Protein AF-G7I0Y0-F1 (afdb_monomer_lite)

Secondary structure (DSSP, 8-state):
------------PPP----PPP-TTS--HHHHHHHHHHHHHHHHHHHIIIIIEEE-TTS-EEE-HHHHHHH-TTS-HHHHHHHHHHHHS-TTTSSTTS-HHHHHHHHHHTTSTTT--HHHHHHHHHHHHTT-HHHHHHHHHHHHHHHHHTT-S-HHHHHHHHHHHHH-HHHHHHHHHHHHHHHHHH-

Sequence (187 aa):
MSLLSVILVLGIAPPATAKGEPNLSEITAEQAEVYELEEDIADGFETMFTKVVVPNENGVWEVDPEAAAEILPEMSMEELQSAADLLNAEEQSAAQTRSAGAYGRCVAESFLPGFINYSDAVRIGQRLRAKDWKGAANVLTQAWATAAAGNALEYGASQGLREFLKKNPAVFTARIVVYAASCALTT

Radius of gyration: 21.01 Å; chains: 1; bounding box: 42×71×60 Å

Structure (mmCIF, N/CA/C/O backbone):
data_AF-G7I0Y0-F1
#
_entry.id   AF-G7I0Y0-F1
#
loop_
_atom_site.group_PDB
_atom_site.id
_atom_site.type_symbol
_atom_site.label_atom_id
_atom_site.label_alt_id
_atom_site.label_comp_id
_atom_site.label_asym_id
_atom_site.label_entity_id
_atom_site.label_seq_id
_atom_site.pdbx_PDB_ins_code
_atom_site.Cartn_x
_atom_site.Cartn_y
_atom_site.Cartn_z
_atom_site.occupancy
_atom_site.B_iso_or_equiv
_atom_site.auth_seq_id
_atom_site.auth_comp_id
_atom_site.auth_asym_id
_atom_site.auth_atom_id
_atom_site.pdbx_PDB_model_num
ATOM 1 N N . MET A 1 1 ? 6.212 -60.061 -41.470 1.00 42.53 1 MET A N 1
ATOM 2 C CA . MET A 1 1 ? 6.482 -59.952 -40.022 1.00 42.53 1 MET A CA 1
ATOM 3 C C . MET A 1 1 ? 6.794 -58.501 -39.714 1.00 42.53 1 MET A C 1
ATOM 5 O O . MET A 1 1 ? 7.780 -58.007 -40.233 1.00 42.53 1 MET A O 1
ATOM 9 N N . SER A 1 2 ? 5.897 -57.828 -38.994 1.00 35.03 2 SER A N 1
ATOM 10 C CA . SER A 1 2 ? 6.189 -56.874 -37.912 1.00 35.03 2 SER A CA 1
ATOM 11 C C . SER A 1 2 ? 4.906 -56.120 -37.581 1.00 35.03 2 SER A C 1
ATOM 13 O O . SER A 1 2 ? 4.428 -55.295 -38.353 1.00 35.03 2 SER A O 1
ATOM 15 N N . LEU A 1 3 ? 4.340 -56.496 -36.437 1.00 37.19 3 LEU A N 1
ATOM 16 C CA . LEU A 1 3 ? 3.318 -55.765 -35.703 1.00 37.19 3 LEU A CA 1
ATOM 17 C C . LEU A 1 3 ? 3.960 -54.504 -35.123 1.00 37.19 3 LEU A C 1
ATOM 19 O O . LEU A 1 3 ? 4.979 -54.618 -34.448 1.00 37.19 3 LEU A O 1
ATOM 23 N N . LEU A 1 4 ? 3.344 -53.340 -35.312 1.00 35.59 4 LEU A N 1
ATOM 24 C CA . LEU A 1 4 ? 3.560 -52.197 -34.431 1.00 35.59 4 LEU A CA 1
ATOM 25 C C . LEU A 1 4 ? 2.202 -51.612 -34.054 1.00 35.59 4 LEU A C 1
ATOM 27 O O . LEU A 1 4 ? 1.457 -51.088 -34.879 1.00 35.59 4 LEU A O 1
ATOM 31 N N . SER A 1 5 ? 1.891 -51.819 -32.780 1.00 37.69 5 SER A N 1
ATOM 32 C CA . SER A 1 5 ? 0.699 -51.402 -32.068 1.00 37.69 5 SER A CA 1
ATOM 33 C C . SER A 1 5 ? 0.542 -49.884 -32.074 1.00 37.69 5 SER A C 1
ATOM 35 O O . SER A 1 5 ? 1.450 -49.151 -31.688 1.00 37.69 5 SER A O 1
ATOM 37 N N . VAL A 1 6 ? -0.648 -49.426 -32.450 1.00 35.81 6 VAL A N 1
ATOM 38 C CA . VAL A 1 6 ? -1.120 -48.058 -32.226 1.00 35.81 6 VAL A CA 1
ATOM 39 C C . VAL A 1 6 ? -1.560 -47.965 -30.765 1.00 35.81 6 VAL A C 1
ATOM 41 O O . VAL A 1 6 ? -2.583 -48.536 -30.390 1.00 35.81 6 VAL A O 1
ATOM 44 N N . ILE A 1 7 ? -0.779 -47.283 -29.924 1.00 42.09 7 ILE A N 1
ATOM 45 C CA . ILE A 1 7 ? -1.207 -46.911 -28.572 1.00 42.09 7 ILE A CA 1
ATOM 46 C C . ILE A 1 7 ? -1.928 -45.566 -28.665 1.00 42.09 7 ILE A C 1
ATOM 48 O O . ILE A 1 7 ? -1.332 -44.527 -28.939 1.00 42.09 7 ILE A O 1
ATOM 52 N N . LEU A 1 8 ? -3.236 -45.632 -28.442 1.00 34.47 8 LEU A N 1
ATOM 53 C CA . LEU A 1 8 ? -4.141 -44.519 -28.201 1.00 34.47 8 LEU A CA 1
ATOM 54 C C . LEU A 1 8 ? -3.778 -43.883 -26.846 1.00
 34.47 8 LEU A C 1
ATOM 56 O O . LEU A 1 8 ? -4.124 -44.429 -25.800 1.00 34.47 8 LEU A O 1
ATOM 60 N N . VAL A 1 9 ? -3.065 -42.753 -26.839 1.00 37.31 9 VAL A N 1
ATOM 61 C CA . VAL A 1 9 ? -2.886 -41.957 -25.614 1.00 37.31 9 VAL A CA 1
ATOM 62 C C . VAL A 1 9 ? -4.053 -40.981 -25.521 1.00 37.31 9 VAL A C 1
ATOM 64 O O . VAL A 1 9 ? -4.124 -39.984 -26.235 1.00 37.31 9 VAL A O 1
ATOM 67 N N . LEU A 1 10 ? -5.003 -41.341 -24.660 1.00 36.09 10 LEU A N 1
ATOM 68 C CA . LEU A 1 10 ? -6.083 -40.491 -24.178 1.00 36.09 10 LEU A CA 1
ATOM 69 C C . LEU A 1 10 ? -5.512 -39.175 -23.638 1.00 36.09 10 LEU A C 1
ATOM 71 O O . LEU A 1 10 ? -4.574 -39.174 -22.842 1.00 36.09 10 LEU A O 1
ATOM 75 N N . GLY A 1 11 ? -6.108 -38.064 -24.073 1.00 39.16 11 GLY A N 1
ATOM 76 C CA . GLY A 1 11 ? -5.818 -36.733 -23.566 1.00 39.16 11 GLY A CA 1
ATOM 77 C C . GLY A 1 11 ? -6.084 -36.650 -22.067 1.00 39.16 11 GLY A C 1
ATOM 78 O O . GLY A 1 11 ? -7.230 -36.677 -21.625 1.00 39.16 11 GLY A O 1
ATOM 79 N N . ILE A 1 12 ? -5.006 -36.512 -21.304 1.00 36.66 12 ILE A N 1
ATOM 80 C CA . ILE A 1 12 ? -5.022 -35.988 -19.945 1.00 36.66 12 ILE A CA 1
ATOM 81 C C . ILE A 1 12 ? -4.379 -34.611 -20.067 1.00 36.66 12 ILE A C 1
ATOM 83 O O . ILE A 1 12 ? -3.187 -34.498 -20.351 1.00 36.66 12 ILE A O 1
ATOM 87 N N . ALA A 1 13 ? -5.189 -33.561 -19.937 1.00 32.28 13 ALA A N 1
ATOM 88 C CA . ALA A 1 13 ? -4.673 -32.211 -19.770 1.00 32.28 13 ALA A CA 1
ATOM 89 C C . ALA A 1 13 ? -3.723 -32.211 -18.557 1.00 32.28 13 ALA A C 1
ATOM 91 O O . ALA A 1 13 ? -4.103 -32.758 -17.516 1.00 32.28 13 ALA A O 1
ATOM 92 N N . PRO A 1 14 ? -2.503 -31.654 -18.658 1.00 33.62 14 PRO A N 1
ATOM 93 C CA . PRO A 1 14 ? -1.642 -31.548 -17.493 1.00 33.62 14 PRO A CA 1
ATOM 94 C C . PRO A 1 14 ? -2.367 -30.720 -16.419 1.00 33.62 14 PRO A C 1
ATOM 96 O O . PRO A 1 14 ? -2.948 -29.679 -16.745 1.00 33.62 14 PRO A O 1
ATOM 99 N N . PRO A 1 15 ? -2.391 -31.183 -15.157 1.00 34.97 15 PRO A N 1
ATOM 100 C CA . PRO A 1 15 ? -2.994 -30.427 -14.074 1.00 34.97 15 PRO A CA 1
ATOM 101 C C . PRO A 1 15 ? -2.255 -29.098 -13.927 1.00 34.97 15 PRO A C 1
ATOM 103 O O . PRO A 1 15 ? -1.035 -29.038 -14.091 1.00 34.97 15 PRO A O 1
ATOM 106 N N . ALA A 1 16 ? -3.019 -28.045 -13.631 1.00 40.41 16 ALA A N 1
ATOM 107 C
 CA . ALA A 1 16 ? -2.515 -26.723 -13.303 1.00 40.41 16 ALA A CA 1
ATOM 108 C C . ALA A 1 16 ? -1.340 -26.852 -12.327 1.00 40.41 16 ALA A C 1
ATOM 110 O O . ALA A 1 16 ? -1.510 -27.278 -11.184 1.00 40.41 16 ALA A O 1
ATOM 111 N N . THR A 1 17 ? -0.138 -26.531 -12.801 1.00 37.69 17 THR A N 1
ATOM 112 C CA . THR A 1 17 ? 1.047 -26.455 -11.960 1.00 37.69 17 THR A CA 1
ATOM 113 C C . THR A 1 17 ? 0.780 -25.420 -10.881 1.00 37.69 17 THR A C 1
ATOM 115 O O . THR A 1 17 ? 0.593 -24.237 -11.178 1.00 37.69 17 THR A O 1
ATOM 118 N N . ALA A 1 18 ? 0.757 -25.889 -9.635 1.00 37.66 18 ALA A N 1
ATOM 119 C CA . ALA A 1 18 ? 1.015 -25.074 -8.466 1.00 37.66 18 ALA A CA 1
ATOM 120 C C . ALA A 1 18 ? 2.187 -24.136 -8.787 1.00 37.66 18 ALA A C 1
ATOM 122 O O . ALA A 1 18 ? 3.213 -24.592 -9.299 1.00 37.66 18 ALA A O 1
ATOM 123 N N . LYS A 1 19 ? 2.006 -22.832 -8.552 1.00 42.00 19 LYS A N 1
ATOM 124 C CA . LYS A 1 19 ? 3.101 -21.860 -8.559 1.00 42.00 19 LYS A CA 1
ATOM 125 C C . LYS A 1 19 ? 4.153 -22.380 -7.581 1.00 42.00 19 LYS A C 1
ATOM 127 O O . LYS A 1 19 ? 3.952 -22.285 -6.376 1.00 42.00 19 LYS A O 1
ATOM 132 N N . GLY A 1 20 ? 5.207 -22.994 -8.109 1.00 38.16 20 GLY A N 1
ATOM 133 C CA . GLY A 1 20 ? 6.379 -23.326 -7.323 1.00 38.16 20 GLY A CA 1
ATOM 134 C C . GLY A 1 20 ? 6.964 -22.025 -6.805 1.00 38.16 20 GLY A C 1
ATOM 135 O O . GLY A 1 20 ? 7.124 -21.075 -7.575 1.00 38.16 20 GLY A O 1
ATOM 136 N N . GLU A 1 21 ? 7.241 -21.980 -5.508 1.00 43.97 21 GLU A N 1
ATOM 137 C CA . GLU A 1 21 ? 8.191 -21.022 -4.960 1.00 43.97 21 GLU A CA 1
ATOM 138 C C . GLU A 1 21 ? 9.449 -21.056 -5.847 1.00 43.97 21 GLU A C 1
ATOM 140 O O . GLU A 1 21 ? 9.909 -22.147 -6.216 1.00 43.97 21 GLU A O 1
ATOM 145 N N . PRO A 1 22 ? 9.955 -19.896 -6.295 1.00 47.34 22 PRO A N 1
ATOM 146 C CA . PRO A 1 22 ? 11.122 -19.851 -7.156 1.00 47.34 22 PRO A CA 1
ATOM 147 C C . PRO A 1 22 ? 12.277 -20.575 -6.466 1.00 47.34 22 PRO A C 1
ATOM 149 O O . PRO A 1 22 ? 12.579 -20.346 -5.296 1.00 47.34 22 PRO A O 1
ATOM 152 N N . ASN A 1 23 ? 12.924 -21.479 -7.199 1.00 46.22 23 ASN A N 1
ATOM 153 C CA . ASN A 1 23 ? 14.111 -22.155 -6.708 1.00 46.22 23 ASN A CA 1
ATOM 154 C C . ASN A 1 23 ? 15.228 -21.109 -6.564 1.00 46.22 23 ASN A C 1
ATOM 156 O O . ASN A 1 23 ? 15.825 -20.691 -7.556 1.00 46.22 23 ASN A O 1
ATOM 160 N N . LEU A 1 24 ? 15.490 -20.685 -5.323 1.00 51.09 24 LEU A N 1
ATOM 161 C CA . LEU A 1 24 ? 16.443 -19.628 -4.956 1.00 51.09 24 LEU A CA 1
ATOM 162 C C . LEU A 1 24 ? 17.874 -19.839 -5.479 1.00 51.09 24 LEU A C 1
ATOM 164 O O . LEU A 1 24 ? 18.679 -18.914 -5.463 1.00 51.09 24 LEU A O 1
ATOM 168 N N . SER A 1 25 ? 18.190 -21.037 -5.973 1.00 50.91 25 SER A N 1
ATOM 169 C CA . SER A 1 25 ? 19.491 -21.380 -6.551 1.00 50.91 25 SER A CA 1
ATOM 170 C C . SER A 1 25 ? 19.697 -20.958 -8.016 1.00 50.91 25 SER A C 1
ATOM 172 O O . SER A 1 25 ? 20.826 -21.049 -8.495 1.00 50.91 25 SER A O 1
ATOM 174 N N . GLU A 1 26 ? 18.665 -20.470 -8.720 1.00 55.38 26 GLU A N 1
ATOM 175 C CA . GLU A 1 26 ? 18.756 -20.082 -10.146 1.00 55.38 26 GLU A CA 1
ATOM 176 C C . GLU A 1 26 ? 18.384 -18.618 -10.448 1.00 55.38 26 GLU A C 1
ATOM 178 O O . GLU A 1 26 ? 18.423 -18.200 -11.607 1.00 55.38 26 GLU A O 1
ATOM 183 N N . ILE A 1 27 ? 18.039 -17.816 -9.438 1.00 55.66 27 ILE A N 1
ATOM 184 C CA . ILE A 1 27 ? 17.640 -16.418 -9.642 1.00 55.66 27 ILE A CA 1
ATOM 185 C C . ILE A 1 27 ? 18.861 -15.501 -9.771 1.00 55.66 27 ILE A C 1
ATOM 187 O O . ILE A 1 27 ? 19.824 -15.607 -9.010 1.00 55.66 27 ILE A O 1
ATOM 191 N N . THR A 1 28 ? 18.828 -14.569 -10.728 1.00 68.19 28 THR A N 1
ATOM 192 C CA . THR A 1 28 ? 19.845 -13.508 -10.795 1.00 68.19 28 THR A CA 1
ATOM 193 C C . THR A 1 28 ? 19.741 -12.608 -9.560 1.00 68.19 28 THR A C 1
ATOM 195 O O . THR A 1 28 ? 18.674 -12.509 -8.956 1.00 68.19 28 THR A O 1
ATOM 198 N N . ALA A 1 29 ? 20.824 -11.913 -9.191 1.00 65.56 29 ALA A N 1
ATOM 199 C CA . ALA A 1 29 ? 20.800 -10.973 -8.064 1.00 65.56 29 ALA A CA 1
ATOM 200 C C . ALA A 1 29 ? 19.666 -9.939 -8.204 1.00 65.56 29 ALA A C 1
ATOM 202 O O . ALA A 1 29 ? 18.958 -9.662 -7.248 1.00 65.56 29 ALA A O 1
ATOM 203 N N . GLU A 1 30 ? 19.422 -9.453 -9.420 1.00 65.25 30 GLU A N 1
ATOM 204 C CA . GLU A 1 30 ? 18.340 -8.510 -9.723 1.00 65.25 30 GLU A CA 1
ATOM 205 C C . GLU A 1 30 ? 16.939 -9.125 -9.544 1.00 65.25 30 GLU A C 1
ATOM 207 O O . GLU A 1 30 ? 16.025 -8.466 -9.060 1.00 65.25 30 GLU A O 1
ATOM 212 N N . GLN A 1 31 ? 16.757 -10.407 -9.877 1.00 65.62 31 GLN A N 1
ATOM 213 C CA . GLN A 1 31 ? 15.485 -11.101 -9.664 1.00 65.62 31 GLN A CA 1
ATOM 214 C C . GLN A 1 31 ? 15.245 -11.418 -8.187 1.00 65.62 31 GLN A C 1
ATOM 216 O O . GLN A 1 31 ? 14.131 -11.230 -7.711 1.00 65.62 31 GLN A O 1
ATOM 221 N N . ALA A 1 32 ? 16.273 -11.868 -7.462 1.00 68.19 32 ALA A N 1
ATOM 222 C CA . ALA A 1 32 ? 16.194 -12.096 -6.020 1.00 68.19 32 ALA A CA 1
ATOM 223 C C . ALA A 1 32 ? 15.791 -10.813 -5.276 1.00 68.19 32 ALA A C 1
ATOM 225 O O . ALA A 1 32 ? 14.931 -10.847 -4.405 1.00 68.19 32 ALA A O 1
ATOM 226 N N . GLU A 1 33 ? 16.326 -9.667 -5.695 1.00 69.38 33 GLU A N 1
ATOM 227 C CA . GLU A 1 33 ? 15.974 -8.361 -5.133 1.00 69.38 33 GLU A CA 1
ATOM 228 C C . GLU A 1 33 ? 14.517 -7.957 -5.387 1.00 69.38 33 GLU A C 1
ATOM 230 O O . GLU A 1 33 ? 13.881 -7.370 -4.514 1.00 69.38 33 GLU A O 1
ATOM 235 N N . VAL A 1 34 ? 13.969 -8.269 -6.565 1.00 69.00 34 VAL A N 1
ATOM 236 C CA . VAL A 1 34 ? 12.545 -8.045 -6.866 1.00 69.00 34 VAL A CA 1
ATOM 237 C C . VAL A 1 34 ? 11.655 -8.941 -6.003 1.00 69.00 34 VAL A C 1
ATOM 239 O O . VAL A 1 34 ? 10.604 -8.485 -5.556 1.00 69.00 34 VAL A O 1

What is needed:
From the records above, print only the lines between the one holding "ATOM 68 C CA" and the one holding "ATOM 96 O O", inclusive, exactly as they stand.

Task output:
ATOM 68 C CA . LEU A 1 10 ? -6.083 -40.491 -24.178 1.00 36.09 10 LEU A CA 1
ATOM 69 C C . LEU A 1 10 ? -5.512 -39.175 -23.638 1.00 36.09 10 LEU A C 1
ATOM 71 O O . LEU A 1 10 ? -4.574 -39.174 -22.842 1.00 36.09 10 LEU A O 1
ATOM 75 N N . GLY A 1 11 ? -6.108 -38.064 -24.073 1.00 39.16 11 GLY A N 1
ATOM 76 C CA . GLY A 1 11 ? -5.818 -36.733 -23.566 1.00 39.16 11 GLY A CA 1
ATOM 77 C C . GLY A 1 11 ? -6.084 -36.650 -22.067 1.00 39.16 11 GLY A C 1
ATOM 78 O O . GLY A 1 11 ? -7.230 -36.677 -21.625 1.00 39.16 11 GLY A O 1
ATOM 79 N N . ILE A 1 12 ? -5.006 -36.512 -21.304 1.00 36.66 12 ILE A N 1
ATOM 80 C CA . ILE A 1 12 ? -5.022 -35.988 -19.945 1.00 36.66 12 ILE A CA 1
ATOM 81 C C . ILE A 1 12 ? -4.379 -34.611 -20.067 1.00 36.66 12 ILE A C 1
ATOM 83 O O . ILE A 1 12 ? -3.187 -34.498 -20.351 1.00 36.66 12 ILE A O 1
ATOM 87 N N . ALA A 1 13 ? -5.189 -33.561 -19.937 1.00 32.28 13 ALA A N 1
ATOM 88 C CA . ALA A 1 13 ? -4.673 -32.211 -19.770 1.00 32.28 13 ALA A CA 1
ATOM 89 C C . ALA A 1 13 ? -3.723 -32.211 -18.557 1.00 32.28 13 ALA A C 1
ATOM 91 O O . ALA A 1 13 ? -4.103 -32.758 -17.516 1.00 32.28 13 ALA A O 1
ATOM 92 N N . PRO A 1 14 ? -2.503 -31.654 -18.658 1.00 33.62 14 PRO A N 1
ATOM 93 C CA . PRO A 1 14 ? -1.642 -31.548 -17.493 1.00 33.62 14 PRO A CA 1
ATOM 94 C C . PRO A 1 14 ? -2.367 -30.720 -16.419 1.00 33.62 14 PRO A C 1
ATOM 96 O O . PRO A 1 14 ? -2.948 -29.679 -16.745 1.00 33.62 14 PRO A O 1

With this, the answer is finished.